◆ **Material for this task**:
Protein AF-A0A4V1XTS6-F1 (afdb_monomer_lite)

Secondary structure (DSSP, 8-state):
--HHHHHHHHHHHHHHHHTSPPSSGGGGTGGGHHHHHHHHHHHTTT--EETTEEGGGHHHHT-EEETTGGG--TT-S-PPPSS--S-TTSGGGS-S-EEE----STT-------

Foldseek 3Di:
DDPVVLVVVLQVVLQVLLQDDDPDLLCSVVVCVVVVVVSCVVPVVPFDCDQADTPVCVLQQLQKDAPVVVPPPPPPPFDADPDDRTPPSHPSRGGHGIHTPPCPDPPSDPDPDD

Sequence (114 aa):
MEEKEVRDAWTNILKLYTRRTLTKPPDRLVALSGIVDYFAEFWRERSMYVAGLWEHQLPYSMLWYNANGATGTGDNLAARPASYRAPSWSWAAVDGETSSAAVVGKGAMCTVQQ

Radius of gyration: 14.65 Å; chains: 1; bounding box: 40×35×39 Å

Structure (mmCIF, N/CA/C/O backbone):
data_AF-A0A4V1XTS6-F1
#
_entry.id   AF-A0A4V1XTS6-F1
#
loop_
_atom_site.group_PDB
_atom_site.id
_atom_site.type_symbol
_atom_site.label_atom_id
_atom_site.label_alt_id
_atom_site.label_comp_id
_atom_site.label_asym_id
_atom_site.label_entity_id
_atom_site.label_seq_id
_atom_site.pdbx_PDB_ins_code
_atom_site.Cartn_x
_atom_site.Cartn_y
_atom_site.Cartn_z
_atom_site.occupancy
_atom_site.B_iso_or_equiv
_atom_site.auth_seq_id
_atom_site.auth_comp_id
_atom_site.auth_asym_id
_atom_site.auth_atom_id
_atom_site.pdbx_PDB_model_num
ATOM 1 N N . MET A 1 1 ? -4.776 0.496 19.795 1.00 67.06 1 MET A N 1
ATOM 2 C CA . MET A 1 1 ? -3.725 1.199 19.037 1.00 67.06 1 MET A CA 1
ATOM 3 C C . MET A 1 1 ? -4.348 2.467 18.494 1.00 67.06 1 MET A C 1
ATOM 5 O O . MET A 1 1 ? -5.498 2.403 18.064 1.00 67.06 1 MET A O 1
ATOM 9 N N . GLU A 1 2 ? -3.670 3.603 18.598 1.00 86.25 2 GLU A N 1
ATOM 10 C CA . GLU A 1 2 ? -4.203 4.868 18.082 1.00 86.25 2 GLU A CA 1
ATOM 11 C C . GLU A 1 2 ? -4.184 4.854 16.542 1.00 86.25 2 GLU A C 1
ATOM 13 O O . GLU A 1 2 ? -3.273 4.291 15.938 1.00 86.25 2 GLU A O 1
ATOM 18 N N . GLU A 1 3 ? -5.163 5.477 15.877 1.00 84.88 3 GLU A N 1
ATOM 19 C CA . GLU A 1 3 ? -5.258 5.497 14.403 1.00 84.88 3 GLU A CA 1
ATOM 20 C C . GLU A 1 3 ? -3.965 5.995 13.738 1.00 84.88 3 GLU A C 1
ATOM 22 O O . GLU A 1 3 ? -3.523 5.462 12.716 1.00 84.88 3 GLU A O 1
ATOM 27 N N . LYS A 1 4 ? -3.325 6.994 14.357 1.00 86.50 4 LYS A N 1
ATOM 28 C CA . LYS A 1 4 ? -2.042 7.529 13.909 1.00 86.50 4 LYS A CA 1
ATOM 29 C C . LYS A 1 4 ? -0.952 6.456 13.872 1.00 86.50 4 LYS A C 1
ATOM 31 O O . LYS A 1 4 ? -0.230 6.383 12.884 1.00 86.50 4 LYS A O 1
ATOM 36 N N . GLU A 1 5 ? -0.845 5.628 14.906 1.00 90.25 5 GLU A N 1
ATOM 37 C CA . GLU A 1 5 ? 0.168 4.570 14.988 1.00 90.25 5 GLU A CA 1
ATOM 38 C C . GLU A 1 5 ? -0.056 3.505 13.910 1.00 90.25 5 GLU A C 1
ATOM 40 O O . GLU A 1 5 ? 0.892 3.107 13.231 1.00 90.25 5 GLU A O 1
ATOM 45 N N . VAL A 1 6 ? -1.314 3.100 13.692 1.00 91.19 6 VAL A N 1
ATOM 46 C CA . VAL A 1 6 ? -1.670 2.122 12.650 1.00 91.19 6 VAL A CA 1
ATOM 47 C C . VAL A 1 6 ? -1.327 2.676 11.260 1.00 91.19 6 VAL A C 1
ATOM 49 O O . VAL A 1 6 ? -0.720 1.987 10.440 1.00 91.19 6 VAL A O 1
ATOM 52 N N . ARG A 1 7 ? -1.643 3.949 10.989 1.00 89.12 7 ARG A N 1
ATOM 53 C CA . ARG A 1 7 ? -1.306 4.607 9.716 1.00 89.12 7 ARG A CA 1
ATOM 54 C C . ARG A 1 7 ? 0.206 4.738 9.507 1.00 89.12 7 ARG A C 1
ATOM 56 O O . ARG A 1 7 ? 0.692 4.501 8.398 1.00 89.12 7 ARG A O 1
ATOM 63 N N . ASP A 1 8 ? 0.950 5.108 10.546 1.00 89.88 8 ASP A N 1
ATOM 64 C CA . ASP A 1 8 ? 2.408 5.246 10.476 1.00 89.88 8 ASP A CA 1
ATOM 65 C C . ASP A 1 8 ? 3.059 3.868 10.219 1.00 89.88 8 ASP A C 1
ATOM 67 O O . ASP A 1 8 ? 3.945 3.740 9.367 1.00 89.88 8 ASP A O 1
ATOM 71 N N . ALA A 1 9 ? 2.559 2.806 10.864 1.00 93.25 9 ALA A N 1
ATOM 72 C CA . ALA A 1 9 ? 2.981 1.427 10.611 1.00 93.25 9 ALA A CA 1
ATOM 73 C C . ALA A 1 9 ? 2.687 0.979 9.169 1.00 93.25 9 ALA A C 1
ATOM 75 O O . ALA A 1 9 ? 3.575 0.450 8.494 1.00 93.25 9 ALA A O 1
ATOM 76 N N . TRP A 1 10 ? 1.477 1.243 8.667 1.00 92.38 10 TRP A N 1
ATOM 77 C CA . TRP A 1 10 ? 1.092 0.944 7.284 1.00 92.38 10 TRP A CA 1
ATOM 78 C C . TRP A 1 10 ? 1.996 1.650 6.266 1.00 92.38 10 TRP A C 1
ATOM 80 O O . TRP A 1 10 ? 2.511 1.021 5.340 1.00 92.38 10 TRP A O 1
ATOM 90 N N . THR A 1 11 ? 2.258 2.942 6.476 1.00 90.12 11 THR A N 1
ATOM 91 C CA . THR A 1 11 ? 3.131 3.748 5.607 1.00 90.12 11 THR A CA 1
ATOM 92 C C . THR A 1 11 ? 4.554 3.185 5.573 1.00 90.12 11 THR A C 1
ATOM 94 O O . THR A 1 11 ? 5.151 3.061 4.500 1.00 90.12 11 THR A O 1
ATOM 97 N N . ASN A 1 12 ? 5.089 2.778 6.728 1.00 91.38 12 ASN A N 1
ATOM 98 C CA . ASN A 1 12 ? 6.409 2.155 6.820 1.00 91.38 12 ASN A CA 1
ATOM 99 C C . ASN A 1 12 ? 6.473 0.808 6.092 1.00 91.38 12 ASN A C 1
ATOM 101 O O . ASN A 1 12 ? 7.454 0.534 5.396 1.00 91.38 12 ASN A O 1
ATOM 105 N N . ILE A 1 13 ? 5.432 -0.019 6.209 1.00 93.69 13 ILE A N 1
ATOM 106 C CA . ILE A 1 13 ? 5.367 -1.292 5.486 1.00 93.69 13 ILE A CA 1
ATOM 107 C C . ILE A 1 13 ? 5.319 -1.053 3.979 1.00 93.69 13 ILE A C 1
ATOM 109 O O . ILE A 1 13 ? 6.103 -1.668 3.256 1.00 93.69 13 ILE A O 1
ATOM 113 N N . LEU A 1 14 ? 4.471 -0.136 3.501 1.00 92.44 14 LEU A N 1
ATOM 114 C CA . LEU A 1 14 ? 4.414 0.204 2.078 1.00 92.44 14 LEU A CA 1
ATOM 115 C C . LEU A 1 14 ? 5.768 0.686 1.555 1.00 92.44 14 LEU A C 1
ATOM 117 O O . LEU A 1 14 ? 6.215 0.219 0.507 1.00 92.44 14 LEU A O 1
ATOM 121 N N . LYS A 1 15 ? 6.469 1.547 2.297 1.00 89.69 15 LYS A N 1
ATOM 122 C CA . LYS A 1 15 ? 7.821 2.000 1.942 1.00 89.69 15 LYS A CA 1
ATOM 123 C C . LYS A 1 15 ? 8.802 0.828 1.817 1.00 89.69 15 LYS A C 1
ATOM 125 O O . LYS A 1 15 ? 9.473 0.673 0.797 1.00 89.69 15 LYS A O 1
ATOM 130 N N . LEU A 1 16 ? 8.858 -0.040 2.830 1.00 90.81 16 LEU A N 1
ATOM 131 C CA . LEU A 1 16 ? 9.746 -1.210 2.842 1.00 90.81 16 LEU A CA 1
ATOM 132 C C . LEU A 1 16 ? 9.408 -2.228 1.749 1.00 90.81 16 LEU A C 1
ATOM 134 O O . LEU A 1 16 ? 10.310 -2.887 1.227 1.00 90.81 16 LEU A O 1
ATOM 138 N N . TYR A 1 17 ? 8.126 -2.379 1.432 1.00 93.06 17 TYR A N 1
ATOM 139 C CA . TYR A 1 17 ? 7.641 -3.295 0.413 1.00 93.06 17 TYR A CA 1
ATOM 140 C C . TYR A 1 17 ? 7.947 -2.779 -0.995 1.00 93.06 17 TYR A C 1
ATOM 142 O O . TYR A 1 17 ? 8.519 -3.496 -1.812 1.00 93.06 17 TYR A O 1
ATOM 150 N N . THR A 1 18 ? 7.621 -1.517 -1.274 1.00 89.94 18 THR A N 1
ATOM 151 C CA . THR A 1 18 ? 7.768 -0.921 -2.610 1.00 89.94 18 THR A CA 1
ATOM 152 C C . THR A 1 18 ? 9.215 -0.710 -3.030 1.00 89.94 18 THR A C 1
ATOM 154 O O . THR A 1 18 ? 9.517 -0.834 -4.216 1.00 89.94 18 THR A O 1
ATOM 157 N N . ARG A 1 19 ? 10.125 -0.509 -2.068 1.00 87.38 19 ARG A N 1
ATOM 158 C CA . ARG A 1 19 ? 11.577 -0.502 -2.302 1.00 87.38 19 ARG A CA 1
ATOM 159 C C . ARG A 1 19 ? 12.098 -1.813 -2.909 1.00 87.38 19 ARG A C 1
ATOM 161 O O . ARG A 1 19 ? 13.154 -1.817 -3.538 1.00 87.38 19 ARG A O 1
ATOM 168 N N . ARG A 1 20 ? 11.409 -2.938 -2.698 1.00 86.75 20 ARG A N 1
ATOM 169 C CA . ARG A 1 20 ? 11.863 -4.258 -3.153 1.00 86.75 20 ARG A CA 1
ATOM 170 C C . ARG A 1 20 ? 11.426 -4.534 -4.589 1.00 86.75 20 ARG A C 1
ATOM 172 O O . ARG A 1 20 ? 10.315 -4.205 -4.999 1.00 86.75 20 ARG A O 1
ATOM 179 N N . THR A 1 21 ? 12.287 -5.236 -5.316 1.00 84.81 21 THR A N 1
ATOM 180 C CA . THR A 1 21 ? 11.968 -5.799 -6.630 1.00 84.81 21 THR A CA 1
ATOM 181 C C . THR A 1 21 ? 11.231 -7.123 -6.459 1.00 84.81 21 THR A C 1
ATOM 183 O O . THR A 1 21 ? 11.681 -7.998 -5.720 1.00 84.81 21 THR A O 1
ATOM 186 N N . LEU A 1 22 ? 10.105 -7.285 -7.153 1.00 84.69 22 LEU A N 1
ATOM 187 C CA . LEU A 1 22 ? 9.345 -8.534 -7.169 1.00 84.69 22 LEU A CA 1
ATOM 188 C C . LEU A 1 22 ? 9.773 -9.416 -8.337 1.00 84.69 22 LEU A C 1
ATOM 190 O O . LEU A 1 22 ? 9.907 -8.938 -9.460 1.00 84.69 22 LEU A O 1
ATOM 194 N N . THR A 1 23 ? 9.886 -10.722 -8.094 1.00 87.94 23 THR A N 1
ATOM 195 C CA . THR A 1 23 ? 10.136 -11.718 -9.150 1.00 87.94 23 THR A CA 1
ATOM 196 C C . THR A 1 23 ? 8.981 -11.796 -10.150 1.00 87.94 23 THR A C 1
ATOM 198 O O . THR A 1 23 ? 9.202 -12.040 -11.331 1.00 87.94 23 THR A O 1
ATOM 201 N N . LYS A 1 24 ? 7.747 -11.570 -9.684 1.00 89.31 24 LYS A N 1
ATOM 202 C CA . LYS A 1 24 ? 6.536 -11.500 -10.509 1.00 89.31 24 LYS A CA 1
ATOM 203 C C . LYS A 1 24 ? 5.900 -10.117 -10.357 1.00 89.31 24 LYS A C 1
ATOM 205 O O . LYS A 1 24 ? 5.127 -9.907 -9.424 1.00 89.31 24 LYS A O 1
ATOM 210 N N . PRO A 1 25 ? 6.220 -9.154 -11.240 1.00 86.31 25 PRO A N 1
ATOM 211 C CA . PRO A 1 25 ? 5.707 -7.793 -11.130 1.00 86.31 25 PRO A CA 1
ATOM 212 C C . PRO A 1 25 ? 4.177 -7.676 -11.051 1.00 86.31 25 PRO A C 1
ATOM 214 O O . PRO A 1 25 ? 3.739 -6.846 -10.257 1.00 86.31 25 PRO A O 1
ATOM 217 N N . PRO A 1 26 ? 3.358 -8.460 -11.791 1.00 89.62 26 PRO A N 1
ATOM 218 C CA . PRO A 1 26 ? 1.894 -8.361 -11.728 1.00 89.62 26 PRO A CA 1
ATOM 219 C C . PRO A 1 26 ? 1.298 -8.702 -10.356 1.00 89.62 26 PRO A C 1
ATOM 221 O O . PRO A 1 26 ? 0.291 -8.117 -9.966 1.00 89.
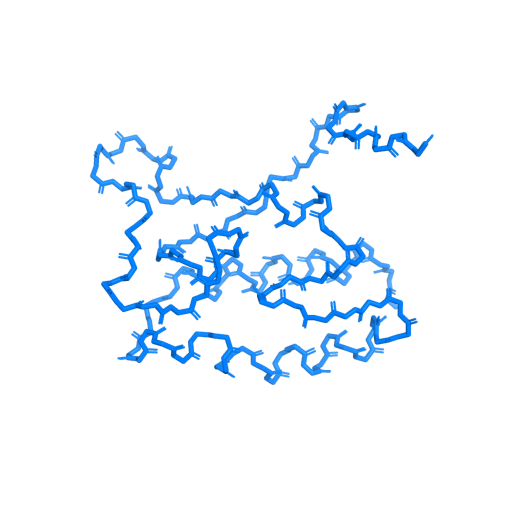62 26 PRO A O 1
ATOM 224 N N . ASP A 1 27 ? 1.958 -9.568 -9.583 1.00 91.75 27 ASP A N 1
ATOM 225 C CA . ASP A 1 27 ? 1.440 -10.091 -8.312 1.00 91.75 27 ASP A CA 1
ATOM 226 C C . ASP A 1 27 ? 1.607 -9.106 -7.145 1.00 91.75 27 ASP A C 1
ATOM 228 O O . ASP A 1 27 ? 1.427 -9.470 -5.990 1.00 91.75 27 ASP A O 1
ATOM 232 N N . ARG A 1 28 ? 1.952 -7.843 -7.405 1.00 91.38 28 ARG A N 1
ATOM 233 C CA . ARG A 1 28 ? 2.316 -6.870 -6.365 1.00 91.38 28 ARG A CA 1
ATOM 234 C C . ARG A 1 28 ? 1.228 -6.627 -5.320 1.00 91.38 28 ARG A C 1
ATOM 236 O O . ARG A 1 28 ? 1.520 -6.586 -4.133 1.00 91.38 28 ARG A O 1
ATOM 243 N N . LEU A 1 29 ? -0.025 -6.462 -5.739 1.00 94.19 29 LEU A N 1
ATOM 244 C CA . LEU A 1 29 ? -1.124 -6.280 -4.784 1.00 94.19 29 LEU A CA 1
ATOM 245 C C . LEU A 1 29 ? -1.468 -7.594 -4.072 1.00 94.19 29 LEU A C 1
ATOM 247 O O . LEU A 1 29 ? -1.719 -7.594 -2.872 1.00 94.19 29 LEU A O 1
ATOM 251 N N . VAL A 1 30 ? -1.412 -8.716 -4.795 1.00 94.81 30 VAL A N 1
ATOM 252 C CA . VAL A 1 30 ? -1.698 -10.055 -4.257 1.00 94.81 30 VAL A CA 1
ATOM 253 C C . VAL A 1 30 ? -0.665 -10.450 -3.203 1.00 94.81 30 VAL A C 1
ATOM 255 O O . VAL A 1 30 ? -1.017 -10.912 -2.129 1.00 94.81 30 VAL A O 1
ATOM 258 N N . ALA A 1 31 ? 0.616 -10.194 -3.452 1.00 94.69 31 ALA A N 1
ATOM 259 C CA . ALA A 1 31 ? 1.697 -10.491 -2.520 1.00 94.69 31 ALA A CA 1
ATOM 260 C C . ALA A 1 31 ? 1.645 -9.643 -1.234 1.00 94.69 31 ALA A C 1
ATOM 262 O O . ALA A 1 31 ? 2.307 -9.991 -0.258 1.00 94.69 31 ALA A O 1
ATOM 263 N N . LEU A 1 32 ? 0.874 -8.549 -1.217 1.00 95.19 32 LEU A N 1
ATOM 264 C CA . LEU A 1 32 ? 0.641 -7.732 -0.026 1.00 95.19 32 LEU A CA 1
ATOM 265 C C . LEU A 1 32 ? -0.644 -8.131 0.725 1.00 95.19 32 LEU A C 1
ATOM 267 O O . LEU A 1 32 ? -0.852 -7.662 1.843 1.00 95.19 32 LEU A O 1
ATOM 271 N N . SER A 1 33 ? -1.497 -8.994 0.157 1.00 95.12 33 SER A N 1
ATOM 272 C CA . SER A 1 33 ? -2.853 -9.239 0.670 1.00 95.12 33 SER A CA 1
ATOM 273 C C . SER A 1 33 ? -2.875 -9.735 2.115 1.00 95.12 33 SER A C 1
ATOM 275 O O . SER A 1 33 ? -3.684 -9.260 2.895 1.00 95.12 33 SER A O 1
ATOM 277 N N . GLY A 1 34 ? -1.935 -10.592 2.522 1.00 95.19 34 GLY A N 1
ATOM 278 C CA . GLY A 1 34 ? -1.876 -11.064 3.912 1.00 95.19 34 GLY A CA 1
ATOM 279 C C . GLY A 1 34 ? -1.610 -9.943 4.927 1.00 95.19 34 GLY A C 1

◆ **Work to be completed**: Leaving all pictures out, output exactly the lines of the material above from the line with "ATOM 221 O O" to the line with "ATOM 255 O O", both included.

◆ **Response to the task**:
ATOM 221 O O . PRO A 1 26 ? 0.291 -8.117 -9.966 1.00 89.
62 26 PRO A O 1
ATOM 224 N N . ASP A 1 27 ? 1.958 -9.568 -9.583 1.00 91.75 27 ASP A N 1
ATOM 225 C CA . ASP A 1 27 ? 1.440 -10.091 -8.312 1.00 91.75 27 ASP A CA 1
ATOM 226 C C . ASP A 1 27 ? 1.607 -9.106 -7.145 1.00 91.75 27 ASP A C 1
ATOM 228 O O . ASP A 1 27 ? 1.427 -9.470 -5.990 1.00 91.75 27 ASP A O 1
ATOM 232 N N . ARG A 1 28 ? 1.952 -7.843 -7.405 1.00 91.38 28 ARG A N 1
ATOM 233 C CA . ARG A 1 28 ? 2.316 -6.870 -6.365 1.00 91.38 28 ARG A CA 1
ATOM 234 C C . ARG A 1 28 ? 1.228 -6.627 -5.320 1.00 91.38 28 ARG A C 1
ATOM 236 O O . ARG A 1 28 ? 1.520 -6.586 -4.133 1.00 91.38 28 ARG A O 1
ATOM 243 N N . LEU A 1 29 ? -0.025 -6.462 -5.739 1.00 94.19 29 LEU A N 1
ATOM 244 C CA . LEU A 1 29 ? -1.124 -6.280 -4.784 1.00 94.19 29 LEU A CA 1
ATOM 245 C C . LEU A 1 29 ? -1.468 -7.594 -4.072 1.00 94.19 29 LEU A C 1
ATOM 247 O O . LEU A 1 29 ? -1.719 -7.594 -2.872 1.00 94.19 29 LEU A O 1
ATOM 251 N N . VAL A 1 30 ? -1.412 -8.716 -4.795 1.00 94.81 30 VAL A N 1
ATOM 252 C CA . VAL A 1 30 ? -1.698 -10.055 -4.257 1.00 94.81 30 VAL A CA 1
ATOM 253 C C . VAL A 1 30 ? -0.665 -10.450 -3.203 1.00 94.81 30 VAL A C 1
ATOM 255 O O . VAL A 1 30 ? -1.017 -10.912 -2.129 1.00 94.81 30 VAL A O 1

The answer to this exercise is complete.